Apoyado en la figura de James Stewart como protagonista absoluto, el autor de Cimarrón (Cimarron, 1960) construye a través de estas enérgicas películas un sólido y eficaz andamiaje ideológico que le permite indagar en profundidad en el compromiso moral del héroe westerniano en su enfrentamiento con un mundo que exuda hostilidad, tensión, racismo y violencia por todos sus poros. Pero mucho antes de patentar su propio estilo como autor de westerns, Mann fue, además de actor en los teatros de Broadway, ayudante de dirección del gran Preston Sturges y director, entre 1942 y 1956, de numerosos filmes noir, como Strangers in the Night (1944), The Two O´clock Courage (1945), The Bamboo Blonde (1946), Desperate (1947), Trampa para un inocente (Railroed, 1947), La Brigada suicida (T- Men, 1947), Raw Deal (1948), El reinado del terror (Reing of Terror, 1949) o Serenade (1956), muchos de los cuales permanecen aún inéditos en los cines españoles, y con los que logra entrar por derecho propio en la nómina de los grandes creadores del cine negro norteamericano, al tiempo que aparece en las páginas de la prestigiosa revista especializada francesa Cahiers du cinéma proporcionándole la carta de naturaleza que le convertiría, para la crítica europea, en un realizador con sus propias señas de identidad y en uno de los más sólidos pilares del cine estadounidense de la década de los cuarenta.

En los años cincuenta, en plena efervescencia del cine bélico, también consigue imponer su personalidad creadora con un drama tan sobrio, templado y contundente como La colina de los diablos de acero (Man in War, 1957), filme de una dureza inusitada que se aleja ostensiblemente del tono propagandístico tan frecuente en aquellos momentos en el cine de Hollywood para penetrar con la precisión y fuerza de una aguja hipodérmica en el corazón de un pelotón de combatientes estadounidenses durante los últimos meses de la guerra de Corea. Esta amarga y sombría película, magistralmente interpretada por Robert Ryan, Aldo Ray y Robert Keith, refleja una vez más la admirable capacidad de Mann para surcar las aguas de un género archiestereotipado sin necesidad de hundirse irremisiblemente en ellas, como sí ha venido sucediendo con muchos de sus colegas a lo largo de la historia.

Tampoco su entrada triunfal en el cine épico de la mano del inefable Samuel Bronston pudo acabar con su espíritu inquieto e inconformista pues, además de salir airoso de aquella singular batalla profesional, aportó con su nueva experiencia razones sobradas para ratificar su inagotable sensibilidad tras las cámaras, cosa que no alcanzó a observar Kirk Douglas cuando, en calidad de productor, decidió que no era la persona más apropiada para llevar las riendas de Espartaco (Spartacus, 1961) y, en pleno rodaje, lo sustituyó por un joven realizador y reconocido fotógrafo de Life, de origen neoyorquino, llamado Stanley Kubrick.
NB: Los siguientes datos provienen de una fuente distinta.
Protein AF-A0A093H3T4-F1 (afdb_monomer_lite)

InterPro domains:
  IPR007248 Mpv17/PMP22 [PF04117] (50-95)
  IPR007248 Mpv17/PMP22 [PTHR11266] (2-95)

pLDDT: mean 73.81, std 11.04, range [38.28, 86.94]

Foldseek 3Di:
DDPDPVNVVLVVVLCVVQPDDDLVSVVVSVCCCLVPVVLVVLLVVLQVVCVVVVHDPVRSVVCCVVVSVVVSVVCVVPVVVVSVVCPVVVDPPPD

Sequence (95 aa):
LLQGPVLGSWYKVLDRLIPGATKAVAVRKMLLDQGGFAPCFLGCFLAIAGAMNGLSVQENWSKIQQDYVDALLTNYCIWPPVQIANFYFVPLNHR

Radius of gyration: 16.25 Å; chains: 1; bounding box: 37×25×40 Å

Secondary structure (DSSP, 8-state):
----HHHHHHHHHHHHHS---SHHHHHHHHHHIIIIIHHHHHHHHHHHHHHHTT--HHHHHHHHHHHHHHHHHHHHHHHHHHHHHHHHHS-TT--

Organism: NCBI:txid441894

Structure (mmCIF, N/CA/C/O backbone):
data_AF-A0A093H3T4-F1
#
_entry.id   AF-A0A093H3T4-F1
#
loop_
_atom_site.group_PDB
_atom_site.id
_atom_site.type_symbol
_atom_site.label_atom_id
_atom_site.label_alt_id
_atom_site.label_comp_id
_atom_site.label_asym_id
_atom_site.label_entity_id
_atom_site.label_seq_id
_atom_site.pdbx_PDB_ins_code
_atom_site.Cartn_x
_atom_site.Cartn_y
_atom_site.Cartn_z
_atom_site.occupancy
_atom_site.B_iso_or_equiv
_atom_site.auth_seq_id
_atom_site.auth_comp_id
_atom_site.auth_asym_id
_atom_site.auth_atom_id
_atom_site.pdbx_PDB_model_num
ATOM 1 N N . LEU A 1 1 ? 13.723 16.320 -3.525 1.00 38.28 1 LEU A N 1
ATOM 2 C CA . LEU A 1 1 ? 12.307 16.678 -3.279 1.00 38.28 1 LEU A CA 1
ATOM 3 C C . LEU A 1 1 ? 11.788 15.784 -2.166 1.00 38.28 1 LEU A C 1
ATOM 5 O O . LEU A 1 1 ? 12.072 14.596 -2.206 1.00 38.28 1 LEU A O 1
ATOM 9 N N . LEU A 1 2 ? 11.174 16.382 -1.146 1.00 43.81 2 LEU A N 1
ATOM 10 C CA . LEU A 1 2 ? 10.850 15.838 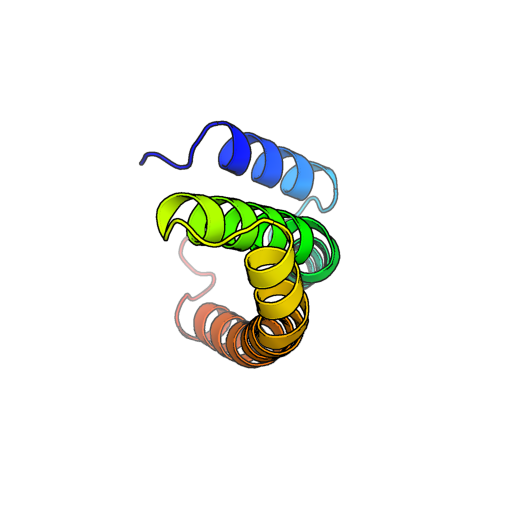0.181 1.00 43.81 2 LEU A CA 1
ATOM 11 C C . LEU A 1 2 ? 10.129 14.470 0.163 1.00 43.81 2 LEU A C 1
ATOM 13 O O . LEU A 1 2 ? 8.924 14.397 0.368 1.00 43.81 2 LEU A O 1
ATOM 17 N N . GLN A 1 3 ? 10.851 13.367 -0.035 1.00 47.50 3 GLN A N 1
ATOM 18 C CA . GLN A 1 3 ? 10.390 12.066 0.446 1.00 47.50 3 GLN A CA 1
ATOM 19 C C . GLN A 1 3 ? 10.791 12.004 1.917 1.00 47.50 3 GLN A C 1
ATOM 21 O O . GLN A 1 3 ? 11.978 12.100 2.228 1.00 47.50 3 GLN A O 1
ATOM 26 N N . GLY A 1 4 ? 9.811 11.958 2.823 1.00 59.38 4 GLY A N 1
ATOM 27 C CA . GLY A 1 4 ? 10.053 12.030 4.266 1.00 59.38 4 GLY A CA 1
ATOM 28 C C . GLY A 1 4 ? 11.126 11.035 4.740 1.00 59.38 4 GLY A C 1
ATOM 29 O O . GLY A 1 4 ? 11.337 10.008 4.090 1.00 59.38 4 GLY A O 1
ATOM 30 N N . PRO A 1 5 ? 11.798 11.295 5.878 1.00 65.12 5 PRO A N 1
ATOM 31 C CA . PRO A 1 5 ? 12.917 10.475 6.365 1.00 65.12 5 PRO A CA 1
ATOM 32 C C . PRO A 1 5 ? 12.582 8.975 6.457 1.00 65.12 5 PRO A C 1
ATOM 34 O O . PRO A 1 5 ? 13.454 8.130 6.256 1.00 65.12 5 PRO A O 1
ATOM 37 N N . VAL A 1 6 ? 11.307 8.646 6.677 1.00 61.00 6 VAL A N 1
ATOM 38 C CA . VAL A 1 6 ? 10.765 7.280 6.685 1.00 61.00 6 VAL A CA 1
ATOM 39 C C . VAL A 1 6 ? 10.815 6.629 5.298 1.00 61.00 6 VAL A C 1
ATOM 41 O O . VAL A 1 6 ? 11.361 5.538 5.156 1.00 61.00 6 VAL A O 1
ATOM 44 N N . LEU A 1 7 ? 10.324 7.315 4.262 1.00 61.06 7 LEU A N 1
ATOM 45 C CA . LEU A 1 7 ? 10.337 6.819 2.882 1.00 61.06 7 LEU A CA 1
ATOM 46 C C . LEU A 1 7 ? 11.770 6.669 2.366 1.00 61.06 7 LEU A C 1
ATOM 48 O O . LEU A 1 7 ? 12.120 5.629 1.817 1.00 61.06 7 LEU A O 1
ATOM 52 N N . GLY A 1 8 ? 12.633 7.659 2.612 1.00 68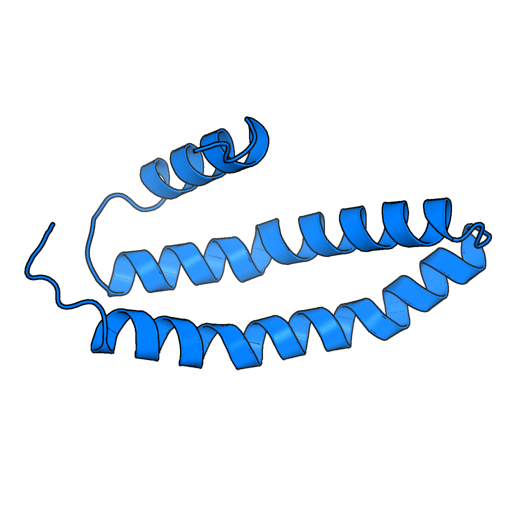.19 8 GLY A N 1
ATOM 53 C CA . GLY A 1 8 ? 14.040 7.579 2.209 1.00 68.19 8 GLY A CA 1
ATOM 54 C C . GLY A 1 8 ? 14.798 6.425 2.879 1.00 68.19 8 GLY A C 1
ATOM 55 O O . GLY A 1 8 ? 15.650 5.792 2.254 1.00 68.19 8 GLY A O 1
ATOM 56 N N . SER A 1 9 ? 14.474 6.116 4.139 1.00 72.50 9 SER A N 1
ATOM 57 C CA . SER A 1 9 ? 15.056 4.974 4.857 1.00 72.50 9 SER A CA 1
ATOM 58 C C . SER A 1 9 ? 14.532 3.643 4.320 1.00 72.50 9 SER A C 1
ATOM 60 O O . SER A 1 9 ? 15.311 2.711 4.128 1.00 72.50 9 SER A O 1
ATOM 62 N N . TRP A 1 10 ? 13.238 3.570 4.009 1.00 69.88 10 TRP A N 1
ATOM 63 C CA . TRP A 1 10 ? 12.615 2.385 3.428 1.00 69.88 10 TRP A CA 1
ATOM 64 C C . TRP A 1 10 ? 13.157 2.060 2.028 1.00 69.88 10 TRP A C 1
ATOM 66 O O . TRP A 1 10 ? 13.564 0.926 1.776 1.00 69.88 10 TRP A O 1
ATOM 76 N N . TYR A 1 11 ? 13.311 3.063 1.156 1.00 66.25 11 TYR A N 1
ATOM 77 C CA . TYR A 1 11 ? 13.944 2.880 -0.154 1.00 66.25 11 TYR A CA 1
ATOM 78 C C . TYR A 1 11 ? 15.403 2.411 -0.047 1.00 66.25 11 TYR A C 1
ATOM 80 O O . TYR A 1 11 ? 15.825 1.549 -0.816 1.00 66.25 11 TYR A O 1
ATOM 88 N N . LYS A 1 12 ? 16.166 2.891 0.947 1.00 71.81 12 LYS A N 1
ATOM 89 C CA . LYS A 1 12 ? 17.523 2.380 1.230 1.00 71.81 12 LYS A CA 1
ATOM 90 C C . LYS A 1 12 ? 17.526 0.912 1.664 1.00 71.81 12 LYS A C 1
ATOM 92 O O . LYS A 1 12 ? 18.436 0.171 1.291 1.00 71.81 12 LYS A O 1
ATOM 97 N N . VAL A 1 13 ? 16.541 0.487 2.456 1.00 75.38 13 VAL A N 1
ATOM 98 C CA . VAL A 1 13 ? 16.375 -0.921 2.854 1.00 75.38 13 VAL A CA 1
ATOM 99 C C . VAL A 1 13 ? 16.015 -1.778 1.640 1.00 75.38 13 VAL A C 1
ATOM 101 O O . VAL A 1 13 ? 16.646 -2.810 1.424 1.00 75.38 13 VAL A O 1
ATOM 104 N N . LEU A 1 14 ? 15.090 -1.320 0.795 1.00 67.44 14 LEU A N 1
ATOM 105 C CA . LEU A 1 14 ? 14.729 -1.977 -0.466 1.00 67.44 14 LEU A CA 1
ATOM 106 C C . LEU A 1 14 ? 15.922 -2.119 -1.421 1.00 67.44 14 LEU A C 1
ATOM 108 O O . LEU A 1 14 ? 16.099 -3.178 -2.024 1.00 67.44 14 LEU A O 1
ATOM 112 N N . ASP A 1 15 ? 16.760 -1.088 -1.543 1.00 71.25 15 ASP A N 1
ATOM 113 C CA . ASP A 1 15 ? 17.978 -1.127 -2.361 1.00 71.25 15 ASP A CA 1
ATOM 114 C C . ASP A 1 15 ? 19.030 -2.102 -1.819 1.00 71.25 15 ASP A C 1
ATOM 116 O O . ASP A 1 15 ? 19.719 -2.747 -2.610 1.00 71.25 15 ASP A O 1
ATOM 120 N N . ARG A 1 16 ? 19.133 -2.261 -0.492 1.00 74.81 16 ARG A N 1
ATOM 121 C CA . ARG A 1 16 ? 20.004 -3.275 0.127 1.00 74.81 16 ARG A CA 1
ATOM 122 C C . ARG A 1 16 ? 19.463 -4.696 -0.017 1.00 74.81 16 ARG A C 1
ATOM 124 O O . ARG A 1 16 ? 20.251 -5.610 -0.231 1.00 74.81 16 ARG A O 1
ATOM 131 N N . LEU A 1 17 ? 18.151 -4.887 0.125 1.00 70.31 17 LEU A N 1
ATOM 132 C CA . LEU A 1 17 ? 17.511 -6.205 0.047 1.00 70.31 17 LEU A CA 1
ATOM 133 C C . LEU A 1 17 ? 17.493 -6.751 -1.378 1.00 70.31 17 LEU A C 1
ATOM 135 O O . LEU A 1 17 ? 17.661 -7.951 -1.585 1.00 70.31 17 LEU A O 1
ATOM 139 N N . ILE A 1 18 ? 17.283 -5.879 -2.365 1.00 68.88 18 ILE A N 1
ATOM 140 C CA . ILE A 1 18 ? 17.274 -6.265 -3.771 1.00 68.88 18 ILE A CA 1
ATOM 141 C C . ILE A 1 18 ? 18.222 -5.336 -4.537 1.00 68.88 18 ILE A C 1
ATOM 143 O O . ILE A 1 18 ? 17.781 -4.347 -5.141 1.00 68.88 18 ILE A O 1
ATOM 147 N N . PRO A 1 19 ? 19.531 -5.643 -4.521 1.00 66.50 19 PRO A N 1
ATOM 148 C CA . PRO A 1 19 ? 20.510 -4.888 -5.279 1.00 66.50 19 PRO A CA 1
ATOM 149 C C . PRO A 1 19 ? 20.277 -5.105 -6.775 1.00 66.50 19 PRO A C 1
ATOM 151 O O . PRO A 1 19 ? 20.072 -6.224 -7.247 1.00 66.50 19 PRO A O 1
ATOM 154 N N . GLY A 1 20 ? 20.298 -4.011 -7.530 1.00 65.00 20 GLY A N 1
ATOM 155 C CA . GLY A 1 20 ? 20.157 -4.041 -8.979 1.00 65.00 20 GLY A CA 1
ATOM 156 C C . GLY A 1 20 ? 19.076 -3.114 -9.521 1.00 65.00 20 GLY A C 1
ATOM 157 O O . GLY A 1 20 ? 18.241 -2.549 -8.815 1.00 65.00 20 GLY A O 1
ATOM 158 N N . ALA A 1 21 ? 19.140 -2.951 -10.835 1.00 63.97 21 ALA A N 1
ATOM 159 C CA . ALA A 1 21 ? 18.388 -1.965 -11.599 1.00 63.97 21 ALA A CA 1
ATOM 160 C C . ALA A 1 21 ? 17.427 -2.601 -12.618 1.00 63.97 21 ALA A C 1
ATOM 162 O O . ALA A 1 21 ? 16.754 -1.895 -13.366 1.00 63.97 21 ALA A O 1
ATOM 163 N N . THR A 1 22 ? 17.374 -3.930 -12.680 1.00 69.69 22 THR A N 1
ATOM 164 C CA . THR A 1 22 ? 16.628 -4.654 -13.710 1.00 69.69 22 THR A CA 1
ATOM 165 C C . THR A 1 22 ? 15.124 -4.662 -13.439 1.00 69.69 22 THR A C 1
ATOM 167 O O . THR A 1 22 ? 14.667 -4.506 -12.306 1.00 69.69 22 THR A O 1
ATOM 170 N N . LYS A 1 23 ? 14.329 -4.891 -14.492 1.00 67.94 23 LYS A N 1
ATOM 171 C CA . LYS A 1 23 ? 12.857 -4.952 -14.409 1.00 67.94 23 LYS A CA 1
ATOM 172 C C . LYS A 1 23 ? 12.380 -5.965 -13.358 1.00 67.94 23 LYS A C 1
ATOM 174 O O . LYS A 1 23 ? 11.496 -5.666 -12.566 1.00 67.94 23 LYS A O 1
ATOM 179 N N . ALA A 1 24 ? 13.044 -7.120 -13.277 1.00 71.44 24 ALA A N 1
ATOM 180 C CA . ALA A 1 24 ? 12.773 -8.140 -12.264 1.00 71.44 24 ALA A CA 1
ATOM 181 C C . ALA A 1 24 ? 13.024 -7.648 -10.825 1.00 71.44 24 ALA A C 1
ATOM 183 O O . ALA A 1 24 ? 12.284 -8.011 -9.913 1.00 71.44 24 ALA A O 1
ATOM 184 N N . VAL A 1 25 ? 14.034 -6.798 -10.611 1.00 73.50 25 VAL A N 1
ATOM 185 C CA . VAL A 1 25 ? 14.315 -6.189 -9.302 1.00 73.50 25 VAL A CA 1
ATOM 186 C C . VAL A 1 25 ? 13.220 -5.198 -8.917 1.00 73.50 25 VAL A C 1
ATOM 188 O O . VAL A 1 25 ? 12.766 -5.217 -7.779 1.00 73.50 25 VAL A O 1
ATOM 191 N N . ALA A 1 26 ? 12.741 -4.386 -9.858 1.00 71.31 26 ALA A N 1
ATOM 192 C CA . ALA A 1 26 ? 11.646 -3.454 -9.605 1.00 71.31 26 ALA A CA 1
ATOM 193 C C . ALA A 1 26 ? 10.316 -4.172 -9.293 1.00 71.31 26 ALA A C 1
ATOM 195 O O . ALA A 1 26 ? 9.600 -3.753 -8.385 1.00 71.31 26 ALA A O 1
ATOM 196 N N . VAL A 1 27 ? 10.020 -5.295 -9.956 1.00 75.19 27 VAL A N 1
ATOM 197 C CA . VAL A 1 27 ? 8.863 -6.141 -9.603 1.00 75.19 27 VAL A CA 1
ATOM 198 C C . VAL A 1 27 ? 9.026 -6.734 -8.200 1.00 75.19 27 VAL A C 1
ATOM 200 O O . VAL A 1 27 ? 8.108 -6.652 -7.393 1.00 75.19 27 VAL A O 1
ATOM 203 N N . ARG A 1 28 ? 10.204 -7.272 -7.855 1.00 74.44 28 ARG A N 1
ATOM 204 C CA . ARG A 1 28 ? 10.461 -7.813 -6.506 1.00 74.44 28 ARG A CA 1
ATOM 205 C C . ARG A 1 28 ? 10.373 -6.745 -5.410 1.00 74.44 28 ARG A C 1
ATOM 207 O O . ARG A 1 28 ? 9.830 -7.024 -4.347 1.00 74.44 28 ARG A O 1
ATOM 214 N N . LYS A 1 29 ? 10.874 -5.532 -5.672 1.00 75.31 29 LYS A N 1
ATOM 215 C CA . LYS A 1 29 ? 10.749 -4.385 -4.761 1.00 75.31 29 LYS A CA 1
ATOM 216 C C . LYS A 1 29 ? 9.286 -4.018 -4.556 1.00 75.31 29 LYS A C 1
ATOM 218 O O . LYS A 1 29 ? 8.876 -3.909 -3.411 1.00 75.31 29 LYS A O 1
ATOM 223 N N . MET A 1 30 ? 8.497 -3.941 -5.631 1.00 76.94 30 MET A N 1
ATOM 224 C CA . MET A 1 30 ? 7.054 -3.706 -5.528 1.00 76.94 30 MET A CA 1
ATOM 225 C C . MET A 1 30 ? 6.354 -4.804 -4.735 1.00 76.94 30 MET A C 1
ATOM 227 O O . MET A 1 30 ? 5.5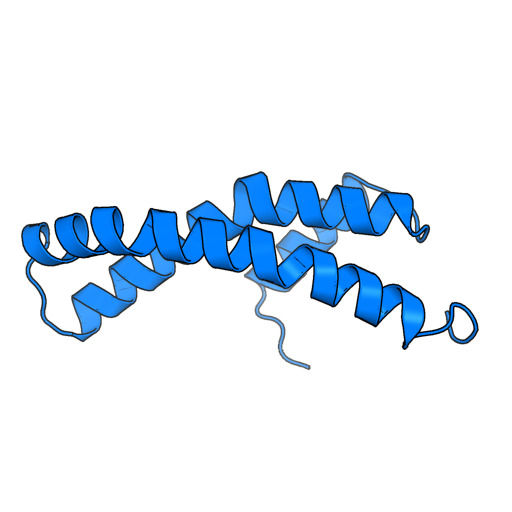40 -4.479 -3.892 1.00 76.94 30 MET A O 1
ATOM 231 N N . LEU A 1 31 ? 6.670 -6.083 -4.945 1.00 79.00 31 LEU A N 1
ATOM 232 C CA . LEU A 1 31 ? 6.048 -7.166 -4.175 1.00 79.00 31 LEU A CA 1
ATOM 233 C C . LEU A 1 31 ? 6.356 -7.069 -2.672 1.00 79.00 31 LEU A C 1
ATOM 235 O O . LEU A 1 31 ? 5.470 -7.309 -1.858 1.00 79.00 31 LEU A O 1
ATOM 239 N N . LEU A 1 32 ? 7.580 -6.684 -2.299 1.00 79.62 32 LEU A N 1
ATOM 240 C CA . LEU A 1 32 ? 7.944 -6.425 -0.900 1.00 79.62 32 LEU A CA 1
ATOM 241 C C . LEU A 1 32 ? 7.227 -5.198 -0.329 1.00 79.62 32 LEU A C 1
ATOM 243 O O . LEU A 1 32 ? 6.744 -5.240 0.802 1.00 79.62 32 LEU A O 1
ATOM 247 N N . ASP A 1 33 ? 7.144 -4.127 -1.115 1.00 77.00 33 ASP A N 1
ATOM 248 C CA . ASP A 1 33 ? 6.442 -2.904 -0.733 1.00 77.00 33 ASP A CA 1
ATOM 249 C C . ASP A 1 33 ? 4.961 -3.193 -0.490 1.00 77.00 33 ASP A C 1
ATOM 251 O O . ASP A 1 33 ? 4.417 -2.919 0.576 1.00 77.00 33 ASP A O 1
ATOM 255 N N . GLN A 1 34 ? 4.340 -3.863 -1.454 1.00 72.38 34 GLN A N 1
ATOM 256 C CA . GLN A 1 34 ? 2.934 -4.224 -1.459 1.00 72.38 34 GLN A CA 1
ATOM 257 C C . GLN A 1 34 ? 2.595 -5.262 -0.386 1.00 72.38 34 GLN A C 1
ATOM 259 O O . GLN A 1 34 ? 1.521 -5.192 0.203 1.00 72.38 34 GLN A O 1
ATOM 264 N N . GLY A 1 35 ? 3.491 -6.208 -0.095 1.00 74.31 35 GLY A N 1
ATOM 265 C CA . GLY A 1 35 ? 3.257 -7.262 0.895 1.00 74.31 35 GLY A CA 1
ATOM 266 C C . GLY A 1 35 ? 3.497 -6.845 2.348 1.00 74.31 35 GLY A C 1
ATOM 267 O O . GLY A 1 35 ? 2.888 -7.421 3.245 1.00 74.31 35 GLY A O 1
ATOM 268 N N . GLY A 1 36 ? 4.374 -5.868 2.599 1.00 76.25 36 GLY A N 1
ATOM 269 C CA . GLY A 1 36 ? 4.771 -5.491 3.961 1.00 76.25 36 GLY A CA 1
ATOM 270 C C . GLY A 1 36 ? 4.506 -4.032 4.313 1.00 76.25 36 GLY A C 1
ATOM 271 O O . GLY A 1 36 ? 3.884 -3.735 5.332 1.00 76.25 36 GLY A O 1
ATOM 272 N N . PHE A 1 37 ? 4.977 -3.104 3.483 1.00 75.69 37 PHE A N 1
ATOM 273 C CA . PHE A 1 37 ? 4.935 -1.682 3.815 1.00 75.69 37 PHE A CA 1
ATOM 274 C C . PHE A 1 37 ? 3.566 -1.063 3.546 1.00 75.69 37 PHE A C 1
ATOM 276 O O . PHE A 1 37 ? 3.033 -0.374 4.410 1.00 75.69 37 PHE A O 1
ATOM 283 N N . ALA A 1 38 ? 2.969 -1.350 2.390 1.00 78.00 38 ALA A N 1
ATOM 284 C CA . ALA A 1 38 ? 1.644 -0.883 2.005 1.00 78.00 38 ALA A CA 1
ATOM 285 C C . ALA A 1 38 ? 0.551 -1.245 3.031 1.00 78.00 38 ALA A C 1
ATOM 287 O O . ALA A 1 38 ? -0.150 -0.325 3.451 1.00 78.00 38 ALA A O 1
ATOM 288 N N . PRO A 1 39 ? 0.418 -2.502 3.508 1.00 77.44 39 PRO A N 1
ATOM 289 C CA . PRO A 1 39 ? -0.570 -2.846 4.532 1.00 77.44 39 PRO A CA 1
ATOM 290 C C . PRO A 1 39 ? -0.347 -2.088 5.850 1.00 77.44 39 PRO A C 1
ATOM 292 O O . PRO A 1 39 ? -1.272 -1.475 6.380 1.00 77.44 39 PRO A O 1
ATOM 295 N N . CYS A 1 40 ? 0.891 -2.032 6.351 1.00 81.38 40 CYS A N 1
ATOM 296 C CA . CYS A 1 40 ? 1.204 -1.288 7.575 1.00 81.38 40 CYS A CA 1
ATOM 297 C C . CYS A 1 40 ? 0.938 0.219 7.431 1.00 81.38 40 CYS A C 1
ATOM 299 O O . CYS A 1 40 ? 0.321 0.831 8.303 1.00 81.38 40 CYS A O 1
ATOM 301 N N . PHE A 1 41 ? 1.370 0.820 6.322 1.00 80.19 41 PHE A N 1
ATOM 302 C CA . PHE A 1 41 ? 1.184 2.242 6.053 1.00 80.19 41 PHE A CA 1
ATOM 303 C C . PHE A 1 41 ? -0.297 2.598 5.900 1.00 80.19 41 PHE A C 1
ATOM 305 O O . PHE A 1 41 ? -0.750 3.579 6.484 1.00 80.19 41 PHE A O 1
ATOM 312 N N . LEU A 1 42 ? -1.060 1.783 5.167 1.00 81.00 42 LEU A N 1
ATOM 313 C CA . LEU A 1 42 ? -2.494 1.968 4.965 1.00 81.00 42 LEU A CA 1
ATOM 314 C C . LEU A 1 42 ? -3.268 1.838 6.282 1.00 81.00 42 LEU A C 1
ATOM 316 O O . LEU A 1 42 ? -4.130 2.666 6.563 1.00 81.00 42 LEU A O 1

La anécdota hubiera resultado insignificante de no ser por los derroteros que adquiriría su carrera a partir de ese mismo año de la mano de un productor legendario.

Tanto en el caso de El Cid (El Cid, 1961), cono en el de La caída del Imperio Romano (The Fall of the Toman Empire, 1963), dos de las seis megaproducciones financiadas por Bronston en tierras españolas, Mann demostró que, pese a las dificultades que entrañaban unos rodajes tan aparatosos y complejos, su talento permanecía intacto y su reputación profesional aupada gracias a las formidables críticas cosechadas entre la prensa norteamericana.